15μLの前記反応系に、1μLの10×PCRバッファー、0.2μLのdNTP、0.1μLの2U/μL DeepVent exo−、0.2μLの1μM 30bp ssDNAプライマー、0.55μLの100mM MgSO4、及び2.95μLのH2Oを添加する。
20μLの前記反応系に、1μLの10× Methyl−Transfer(MT) Buffer、0.25μLの160μM SAM、0.1μLの100μg/ml BSA、0.325μLの100mM EDTA、2μLの2U/μL DNMT1、0.15μLの100mM DTT、及び1.175μLのH2Oを添加する。
25μLの前記反応系に、1μLの10×PCRバッファー、0.2μLのdNTP、0.1μLの2U/μL DeepVent exo−、0.2μLの1μM 30bp ssDNAプライマー、0.85μLの100mM MgSO4、及び2.65μLのH2Oを添加する。
30μLの前記反応系に、1μLの10×MERLOT Methyl−Transfer(MT) Buffer、0.35μLの160μM SAM、0.1μLの100μg/ml BSA、0.475μLの200mM EDTA、2μLの2U/μL DNMT1、0.25μLの100mM DTT、及び0.825μLのH2Oを添加する。
35μLの前記反応系に、1μLの10×PCRバッファー、0.2μLのdNTP、0.1μLの2U/μL DeepVent exo−、0.2μLの1μM 30bp ssDNAプライマー、1.15μLの100mM MgSO4、及び2.35μLのH2Oを添加する。
40μLの前記反応系に、1μLの10×Methyl−Transfer(MT) Buffer、0.45μLの160μM SAM、0.1μLの100μg/ml BSA、0.625μLの200mM EDTA、2μLの2U/μL DNMT1、0.35μLの100mM DTT、及び0.475μLのH2Oを添加する。
45μLの前記反応系に、1μLの10×PCRバッファー、0.2μLのdNTP、0.1μLの2U/μL DeepVent exo−、0.2μLの1μM 30bp ssDNAプライマー、1.45μLの100mM MgSO4、及び2.05μLのH2Oを添加する。

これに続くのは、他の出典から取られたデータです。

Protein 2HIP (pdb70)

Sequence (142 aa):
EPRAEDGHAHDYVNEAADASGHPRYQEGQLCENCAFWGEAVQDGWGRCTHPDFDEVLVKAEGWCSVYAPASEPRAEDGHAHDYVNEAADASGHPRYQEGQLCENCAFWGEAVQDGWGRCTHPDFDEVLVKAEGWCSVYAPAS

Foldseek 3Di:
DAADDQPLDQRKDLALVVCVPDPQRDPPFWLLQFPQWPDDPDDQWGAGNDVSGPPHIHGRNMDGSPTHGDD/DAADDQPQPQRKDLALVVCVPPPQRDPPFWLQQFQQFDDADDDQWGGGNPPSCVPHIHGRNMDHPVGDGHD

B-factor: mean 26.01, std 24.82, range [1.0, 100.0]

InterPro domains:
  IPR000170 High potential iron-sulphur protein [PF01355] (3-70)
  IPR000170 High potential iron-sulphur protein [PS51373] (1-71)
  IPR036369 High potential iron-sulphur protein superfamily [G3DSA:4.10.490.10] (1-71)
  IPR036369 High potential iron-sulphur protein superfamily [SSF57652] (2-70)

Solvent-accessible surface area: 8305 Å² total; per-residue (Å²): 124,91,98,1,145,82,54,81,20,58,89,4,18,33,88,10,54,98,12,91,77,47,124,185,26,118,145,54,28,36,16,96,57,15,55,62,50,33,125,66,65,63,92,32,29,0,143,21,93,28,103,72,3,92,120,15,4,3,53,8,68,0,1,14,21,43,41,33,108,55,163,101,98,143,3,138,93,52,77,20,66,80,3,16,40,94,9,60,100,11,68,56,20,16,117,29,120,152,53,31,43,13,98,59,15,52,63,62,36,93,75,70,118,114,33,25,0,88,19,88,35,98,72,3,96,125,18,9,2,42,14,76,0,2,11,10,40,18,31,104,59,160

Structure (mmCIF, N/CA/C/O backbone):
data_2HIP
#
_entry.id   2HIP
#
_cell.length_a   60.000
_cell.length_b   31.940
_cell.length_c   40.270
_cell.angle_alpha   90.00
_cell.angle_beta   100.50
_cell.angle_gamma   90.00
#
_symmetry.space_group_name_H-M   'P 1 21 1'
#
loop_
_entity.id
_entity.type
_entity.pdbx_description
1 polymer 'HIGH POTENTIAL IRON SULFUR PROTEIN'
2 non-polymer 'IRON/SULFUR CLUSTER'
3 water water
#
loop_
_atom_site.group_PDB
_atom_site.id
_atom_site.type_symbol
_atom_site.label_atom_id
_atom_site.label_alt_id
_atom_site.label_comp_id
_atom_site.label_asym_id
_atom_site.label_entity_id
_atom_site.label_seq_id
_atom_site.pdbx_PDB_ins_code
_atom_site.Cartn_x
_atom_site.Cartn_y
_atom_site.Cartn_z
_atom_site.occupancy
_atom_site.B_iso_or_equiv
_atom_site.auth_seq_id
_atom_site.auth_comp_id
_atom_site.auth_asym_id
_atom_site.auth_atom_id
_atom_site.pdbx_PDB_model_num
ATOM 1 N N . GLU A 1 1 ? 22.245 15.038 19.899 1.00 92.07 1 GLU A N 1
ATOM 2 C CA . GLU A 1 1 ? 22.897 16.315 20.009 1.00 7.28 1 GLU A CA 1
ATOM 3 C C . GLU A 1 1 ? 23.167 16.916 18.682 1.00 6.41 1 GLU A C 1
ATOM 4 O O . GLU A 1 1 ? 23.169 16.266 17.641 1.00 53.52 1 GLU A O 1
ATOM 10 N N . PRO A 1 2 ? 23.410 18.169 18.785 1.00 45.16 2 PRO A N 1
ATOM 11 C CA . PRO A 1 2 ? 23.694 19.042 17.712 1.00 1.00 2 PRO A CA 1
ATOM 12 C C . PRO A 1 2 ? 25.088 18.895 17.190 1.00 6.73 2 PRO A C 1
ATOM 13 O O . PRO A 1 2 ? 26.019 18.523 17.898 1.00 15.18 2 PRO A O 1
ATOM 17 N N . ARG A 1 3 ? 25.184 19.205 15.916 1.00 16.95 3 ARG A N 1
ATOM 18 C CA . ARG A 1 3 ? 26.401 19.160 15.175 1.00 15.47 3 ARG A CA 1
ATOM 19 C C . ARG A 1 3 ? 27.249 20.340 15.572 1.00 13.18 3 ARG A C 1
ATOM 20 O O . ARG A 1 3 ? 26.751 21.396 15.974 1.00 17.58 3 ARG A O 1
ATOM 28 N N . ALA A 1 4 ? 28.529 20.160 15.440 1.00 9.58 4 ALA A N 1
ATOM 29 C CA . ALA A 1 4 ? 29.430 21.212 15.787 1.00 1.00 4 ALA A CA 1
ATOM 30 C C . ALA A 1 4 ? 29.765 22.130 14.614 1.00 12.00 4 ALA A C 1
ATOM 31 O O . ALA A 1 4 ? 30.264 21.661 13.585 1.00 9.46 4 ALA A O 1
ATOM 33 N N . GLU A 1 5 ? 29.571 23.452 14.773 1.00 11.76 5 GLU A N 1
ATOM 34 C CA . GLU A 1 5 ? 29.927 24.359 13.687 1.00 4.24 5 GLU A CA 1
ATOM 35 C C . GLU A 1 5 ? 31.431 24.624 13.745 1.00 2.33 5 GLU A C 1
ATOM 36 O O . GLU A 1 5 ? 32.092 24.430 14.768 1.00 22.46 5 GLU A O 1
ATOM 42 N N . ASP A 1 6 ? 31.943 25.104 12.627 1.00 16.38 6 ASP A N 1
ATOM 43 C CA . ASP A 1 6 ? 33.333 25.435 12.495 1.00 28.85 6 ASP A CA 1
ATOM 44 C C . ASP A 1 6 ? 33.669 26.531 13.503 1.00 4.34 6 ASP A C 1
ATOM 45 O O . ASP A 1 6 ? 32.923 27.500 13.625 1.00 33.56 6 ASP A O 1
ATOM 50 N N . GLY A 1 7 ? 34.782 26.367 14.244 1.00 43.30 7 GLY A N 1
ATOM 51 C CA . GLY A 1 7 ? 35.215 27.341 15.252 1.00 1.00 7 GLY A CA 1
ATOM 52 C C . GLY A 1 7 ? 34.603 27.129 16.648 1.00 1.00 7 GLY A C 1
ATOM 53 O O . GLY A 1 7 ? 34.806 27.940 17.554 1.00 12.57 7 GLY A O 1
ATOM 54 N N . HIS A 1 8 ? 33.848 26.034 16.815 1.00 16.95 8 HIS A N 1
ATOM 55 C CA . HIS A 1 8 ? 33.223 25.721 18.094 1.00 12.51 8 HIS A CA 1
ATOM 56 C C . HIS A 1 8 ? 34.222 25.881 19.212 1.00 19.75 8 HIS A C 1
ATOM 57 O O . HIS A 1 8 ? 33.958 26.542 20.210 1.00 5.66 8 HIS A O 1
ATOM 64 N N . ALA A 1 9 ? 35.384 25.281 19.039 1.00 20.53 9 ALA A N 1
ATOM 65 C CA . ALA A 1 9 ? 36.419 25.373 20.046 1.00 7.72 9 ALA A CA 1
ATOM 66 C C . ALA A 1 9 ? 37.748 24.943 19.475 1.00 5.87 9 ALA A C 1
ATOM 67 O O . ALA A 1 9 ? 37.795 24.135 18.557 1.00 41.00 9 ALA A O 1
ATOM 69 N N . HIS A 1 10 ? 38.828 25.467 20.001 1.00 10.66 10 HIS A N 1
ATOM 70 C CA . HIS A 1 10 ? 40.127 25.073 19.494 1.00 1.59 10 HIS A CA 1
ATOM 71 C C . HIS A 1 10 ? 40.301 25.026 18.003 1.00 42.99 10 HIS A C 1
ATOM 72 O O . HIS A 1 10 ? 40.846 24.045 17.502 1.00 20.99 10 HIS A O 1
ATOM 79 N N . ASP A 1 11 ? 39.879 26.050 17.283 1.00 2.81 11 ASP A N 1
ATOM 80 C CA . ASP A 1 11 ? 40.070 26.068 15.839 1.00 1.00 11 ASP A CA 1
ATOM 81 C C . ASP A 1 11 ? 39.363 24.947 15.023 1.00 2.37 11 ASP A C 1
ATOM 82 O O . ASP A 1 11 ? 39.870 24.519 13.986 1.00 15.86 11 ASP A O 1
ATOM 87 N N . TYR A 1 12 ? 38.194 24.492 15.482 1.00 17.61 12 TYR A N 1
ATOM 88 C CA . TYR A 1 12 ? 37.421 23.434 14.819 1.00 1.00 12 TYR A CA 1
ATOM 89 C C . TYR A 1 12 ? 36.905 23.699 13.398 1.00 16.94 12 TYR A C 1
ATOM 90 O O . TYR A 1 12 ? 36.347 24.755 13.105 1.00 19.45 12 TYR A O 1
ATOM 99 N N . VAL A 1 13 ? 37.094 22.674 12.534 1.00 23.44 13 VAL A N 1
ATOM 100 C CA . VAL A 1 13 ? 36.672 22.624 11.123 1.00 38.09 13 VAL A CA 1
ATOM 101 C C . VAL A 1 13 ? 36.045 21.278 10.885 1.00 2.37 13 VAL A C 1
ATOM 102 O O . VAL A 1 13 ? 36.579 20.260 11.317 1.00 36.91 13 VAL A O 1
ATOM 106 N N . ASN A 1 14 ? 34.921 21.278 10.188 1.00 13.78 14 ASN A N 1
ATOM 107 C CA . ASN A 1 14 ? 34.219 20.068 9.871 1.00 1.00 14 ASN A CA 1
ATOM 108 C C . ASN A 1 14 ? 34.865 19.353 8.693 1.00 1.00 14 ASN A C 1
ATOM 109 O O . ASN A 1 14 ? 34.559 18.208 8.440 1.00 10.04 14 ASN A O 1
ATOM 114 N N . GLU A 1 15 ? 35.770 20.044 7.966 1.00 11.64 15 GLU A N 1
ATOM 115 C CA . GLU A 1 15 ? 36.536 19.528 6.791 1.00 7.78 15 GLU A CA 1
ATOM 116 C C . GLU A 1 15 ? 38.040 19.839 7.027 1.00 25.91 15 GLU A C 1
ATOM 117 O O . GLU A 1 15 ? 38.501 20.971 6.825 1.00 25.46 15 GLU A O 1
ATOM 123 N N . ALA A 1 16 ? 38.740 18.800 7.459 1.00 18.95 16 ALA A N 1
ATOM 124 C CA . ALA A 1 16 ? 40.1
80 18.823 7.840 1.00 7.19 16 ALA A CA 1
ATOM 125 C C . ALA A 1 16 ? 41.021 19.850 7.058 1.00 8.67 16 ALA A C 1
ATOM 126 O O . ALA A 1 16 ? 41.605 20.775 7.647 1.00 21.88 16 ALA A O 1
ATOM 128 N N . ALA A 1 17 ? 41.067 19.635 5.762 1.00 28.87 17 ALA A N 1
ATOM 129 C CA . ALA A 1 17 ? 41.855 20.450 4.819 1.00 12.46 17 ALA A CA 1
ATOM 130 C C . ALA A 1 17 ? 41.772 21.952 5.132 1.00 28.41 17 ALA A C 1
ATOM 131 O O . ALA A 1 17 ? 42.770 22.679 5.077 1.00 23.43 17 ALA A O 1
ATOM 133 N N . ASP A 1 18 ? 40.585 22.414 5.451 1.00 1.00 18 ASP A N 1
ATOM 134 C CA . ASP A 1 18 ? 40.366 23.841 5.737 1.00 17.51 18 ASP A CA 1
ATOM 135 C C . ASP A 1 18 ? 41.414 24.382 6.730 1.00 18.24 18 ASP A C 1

50μLの前記反応系に、1μLの10×Methyl−Transfer(MT) Buffer、0.55μLの160μM SAM、0.1μLの100μg/ml BSA、0.775μLの100mM EDTA、2μLの2U/μL DNMT1、0.45μLの100mM DTT、及び0.125μLのH2Oを添加する。
(キット)
本開示の方法に必要な材料及び試薬はキット内に一緒にまとめてもよい。本開示の単一細胞全ゲノムメチロームシーケンスのためのキットは、通常、必要に応じてプライマーセットと一緒に、特許請求された方法を実行するのに必要な、トランスポソーム(トランスポザーゼ酵素とトランスポゾンDNAとからなる)、ヌクレオチド、及びDNAポリメラーゼを少なくとも含む。前記キットはまた、DNMT1と、必要となるあらゆる緩衝液と、を含み、例えば、本明細書に記載されるような陽イオンを含有する緩衝液が挙げられる。前記キットは、メチル化工程の際にそのような陽イオンをキレート化するためのキレート化剤を含んでいてもよく、プライマー伸長を実行する際に反応媒質を補充するための陽イオンを含んでもよい。前記キットは、DNA試料からメチローム増幅物を作製するための指示書も含む。本開示の早期のがん診断のためのキットは、通常、特許請求された方法を実施するために必要な、選択されたプライマーセットと、ヌクレオチドと、DNAポリメラーゼとを少なくとも含む。前記キットはまた、DNMT1と、必要となるあらゆる緩衝液とを含む。前記キットは、セルフリーDNA試料から標的DNA領域を増幅するための指示書も含む。いずれの場合でも、キットはそれぞれの試薬、酵素又は反応物用の別々の容器を含むことが好ましい。通常、各試薬は各々の容器に分注されていることが好適である。キットの収容手段としては、通常、少なくとも1つのバイアル又は試験管が含まれる。フラスコ、ビン、及び試薬を入れ分注するための他の収容手段も含まれ得る。キットの個々の容器は、商業販売用にきつく密閉した状態で維持されることが好ましい。好適なより大型の容器としては、中に所望のバイアルが保持された、射出成形又はブロー成形されたプラスチック容器が挙げられる。キットには説明書が備えられていることが好ましい。
(メチル基転移効率)
本明細書に記載の方法のメチル基転移効率を決定するために、バイサルファイトシーケンス法(MiSeq v2ケミストリーキット、2×150bpのペアエンドリード、総リード数1,000,000)を、10pgのHeLa由来フルメチル化gDNA、及び10pgのHeLa由来フルメチル化gDNAを本明細書に記載されるような1サイクルのシングルプライマー伸長及びDNMT1インキュベーションにかけて得られた増幅DNA、に対して実施した。ヒトゲノムに対して独自にアライメントされた全てのリードの中で、HeLa由来フルメチル化gDNAについては、98.7%のCpG配列内シトシンがメチル化されており、一方、10pgのHeLa由来フルメチル化gDNAを、本明細書に記載されるような、1サイクルのシングルプライマー伸長及びDNMT1インキュベーションにかけて得られた増幅DNAについては、93.60%のCpG配列内シトシンがメチル化されている。図2を参照されたい。このことは、DNMT1インキュベーションの際のメチル基転移効率が95.1%であることを示している。図3を参照されたい。
(メチル化解析に基づいた診断法)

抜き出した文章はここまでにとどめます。